Para hablar del actual drama que atraviesa Ecuador, primero me gustaría comenzar expresando la vergüenza ajena que siento cada vez que leo o escucho en estos días opiniones sobre el «gobierno corrupto de Correa». Conozco el Ecuador de antes de Rafael Correa y durante los años de su mandato. Varias veces recorrí este bellísimo país desde la costa hasta las selvas de la Amazonía, compartiendo con sus indígenas, sus negros, sus campesinos y profesores, mis queridos y entrañables amigos que fueron testigos y protagonistas de su historia.
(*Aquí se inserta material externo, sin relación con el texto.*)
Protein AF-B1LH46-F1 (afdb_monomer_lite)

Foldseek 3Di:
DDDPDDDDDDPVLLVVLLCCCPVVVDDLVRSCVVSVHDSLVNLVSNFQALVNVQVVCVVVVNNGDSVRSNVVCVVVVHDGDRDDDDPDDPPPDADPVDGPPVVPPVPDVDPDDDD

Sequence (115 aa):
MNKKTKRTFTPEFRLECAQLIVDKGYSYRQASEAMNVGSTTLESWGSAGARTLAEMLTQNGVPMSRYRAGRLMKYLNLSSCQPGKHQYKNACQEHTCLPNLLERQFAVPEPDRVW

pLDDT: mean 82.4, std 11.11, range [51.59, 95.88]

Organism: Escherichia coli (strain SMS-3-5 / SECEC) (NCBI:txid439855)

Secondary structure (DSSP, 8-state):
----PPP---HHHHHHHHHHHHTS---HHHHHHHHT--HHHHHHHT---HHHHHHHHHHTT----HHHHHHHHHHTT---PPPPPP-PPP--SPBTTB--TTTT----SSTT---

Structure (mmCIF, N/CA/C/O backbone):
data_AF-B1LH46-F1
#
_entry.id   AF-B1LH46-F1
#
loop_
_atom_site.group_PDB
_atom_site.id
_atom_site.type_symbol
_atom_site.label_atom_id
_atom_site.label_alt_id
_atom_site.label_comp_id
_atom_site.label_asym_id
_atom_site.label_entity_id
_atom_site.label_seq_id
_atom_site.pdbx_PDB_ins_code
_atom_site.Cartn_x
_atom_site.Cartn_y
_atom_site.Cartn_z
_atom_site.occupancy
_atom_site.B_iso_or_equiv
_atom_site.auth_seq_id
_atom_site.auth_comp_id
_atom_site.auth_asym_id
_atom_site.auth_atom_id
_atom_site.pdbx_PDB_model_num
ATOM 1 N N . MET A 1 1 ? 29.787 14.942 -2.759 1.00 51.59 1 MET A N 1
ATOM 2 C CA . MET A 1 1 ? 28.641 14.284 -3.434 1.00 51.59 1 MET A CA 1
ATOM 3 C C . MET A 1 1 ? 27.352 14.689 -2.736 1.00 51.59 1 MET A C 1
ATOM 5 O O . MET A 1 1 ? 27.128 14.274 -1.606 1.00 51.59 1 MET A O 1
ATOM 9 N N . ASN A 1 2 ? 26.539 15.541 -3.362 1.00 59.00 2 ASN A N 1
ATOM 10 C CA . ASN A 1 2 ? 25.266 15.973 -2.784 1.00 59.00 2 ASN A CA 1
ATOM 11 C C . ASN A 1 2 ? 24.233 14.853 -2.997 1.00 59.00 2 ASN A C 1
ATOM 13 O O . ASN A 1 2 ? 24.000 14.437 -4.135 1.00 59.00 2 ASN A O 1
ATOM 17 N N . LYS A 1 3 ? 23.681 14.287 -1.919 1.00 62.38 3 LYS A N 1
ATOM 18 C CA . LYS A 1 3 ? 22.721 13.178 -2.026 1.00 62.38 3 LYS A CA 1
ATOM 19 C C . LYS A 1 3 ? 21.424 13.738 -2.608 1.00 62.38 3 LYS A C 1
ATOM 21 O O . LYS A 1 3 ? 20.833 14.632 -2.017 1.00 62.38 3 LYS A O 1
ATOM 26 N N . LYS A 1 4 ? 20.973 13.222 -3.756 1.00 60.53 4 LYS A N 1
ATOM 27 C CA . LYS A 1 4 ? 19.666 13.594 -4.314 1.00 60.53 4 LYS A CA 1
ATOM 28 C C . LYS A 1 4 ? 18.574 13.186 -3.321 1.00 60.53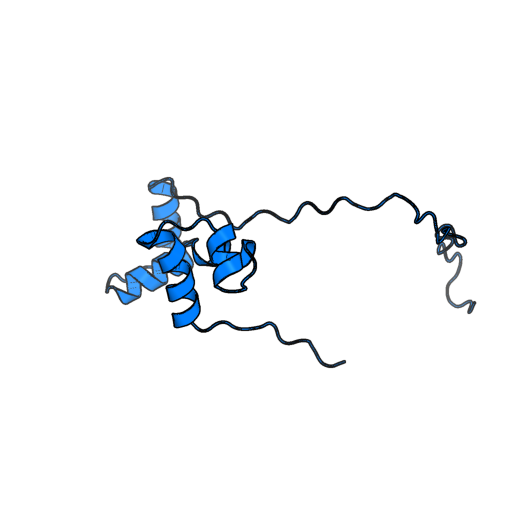 4 LYS A C 1
ATOM 30 O O . LYS A 1 4 ? 18.325 11.996 -3.126 1.00 60.53 4 LYS A O 1
ATOM 35 N N . THR A 1 5 ? 17.949 14.164 -2.677 1.00 72.06 5 THR A N 1
ATOM 36 C CA . THR A 1 5 ? 16.836 13.946 -1.750 1.00 72.06 5 THR A CA 1
ATOM 37 C C . THR A 1 5 ? 15.621 13.478 -2.544 1.00 72.06 5 THR A C 1
ATOM 39 O O . THR A 1 5 ? 15.261 14.079 -3.558 1.00 72.06 5 THR A O 1
ATOM 42 N N . LYS A 1 6 ? 14.995 12.372 -2.127 1.00 70.06 6 LYS A N 1
ATOM 43 C CA . LYS A 1 6 ? 13.769 11.886 -2.775 1.00 70.06 6 LYS A CA 1
ATOM 44 C C . LYS A 1 6 ? 12.655 12.917 -2.577 1.00 70.06 6 LYS A C 1
ATOM 46 O O . LYS A 1 6 ? 12.521 13.459 -1.484 1.00 70.06 6 LYS A O 1
ATOM 51 N N . ARG A 1 7 ? 11.843 13.155 -3.613 1.00 78.31 7 ARG A N 1
ATOM 52 C CA . ARG A 1 7 ? 10.634 13.984 -3.496 1.00 78.31 7 ARG A CA 1
ATOM 53 C C . ARG A 1 7 ? 9.687 13.365 -2.461 1.00 78.31 7 ARG A C 1
ATOM 55 O O . ARG A 1 7 ? 9.352 12.186 -2.562 1.00 78.31 7 ARG A O 1
ATOM 62 N N . THR A 1 8 ? 9.264 14.154 -1.480 1.00 83.31 8 THR A N 1
ATOM 63 C CA . THR A 1 8 ? 8.259 13.778 -0.478 1.00 83.31 8 THR A CA 1
ATOM 64 C C . THR A 1 8 ? 6.941 14.466 -0.801 1.00 83.31 8 THR A C 1
ATOM 66 O O . THR A 1 8 ? 6.877 15.691 -0.813 1.00 83.31 8 THR A O 1
ATOM 69 N N . PHE A 1 9 ? 5.893 13.684 -1.054 1.00 87.12 9 PHE A N 1
ATOM 70 C CA . PHE A 1 9 ? 4.550 14.208 -1.311 1.00 87.12 9 PHE A CA 1
ATOM 71 C C . PHE A 1 9 ? 3.777 14.404 -0.007 1.00 87.12 9 PHE A C 1
ATOM 73 O O . PHE A 1 9 ? 3.875 13.541 0.879 1.00 87.12 9 PHE A O 1
ATOM 80 N N . THR A 1 10 ? 3.008 15.493 0.076 1.00 91.50 10 THR A N 1
ATOM 81 C CA . THR A 1 10 ? 2.119 15.801 1.206 1.00 91.50 10 THR A CA 1
ATOM 82 C C . THR A 1 10 ? 0.981 14.775 1.304 1.00 91.50 10 THR A C 1
ATOM 84 O O . THR A 1 10 ? 0.617 14.181 0.286 1.00 91.50 10 THR A O 1
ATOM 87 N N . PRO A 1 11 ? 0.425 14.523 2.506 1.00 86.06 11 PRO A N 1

Se puede y seguramente se deberían criticar varios aspectos negativos del gobierno de Correa, que al final dejó el poder en manos de un traidor, Lenin Moreno, que giró el timón político. Pero negar los enormes logros alcanzados durante la presidencia del líder progresista y el gran avance social en interés de las mayorías, que se hizo posible en aquellos tiempos gracias al Estado ecuatoriano, es una aberración, o simplemente una amnesia. En otros términos, bienvenidas todas las críticas a Correa, siempre y cuando se reconozca que su gobierno era, de lejos, el mejor de la historia contemporánea ecuatoriana. Me acuerdo también del lema del Gobierno ecuatoriano de aquel entonces: «Ecuador ama la vida».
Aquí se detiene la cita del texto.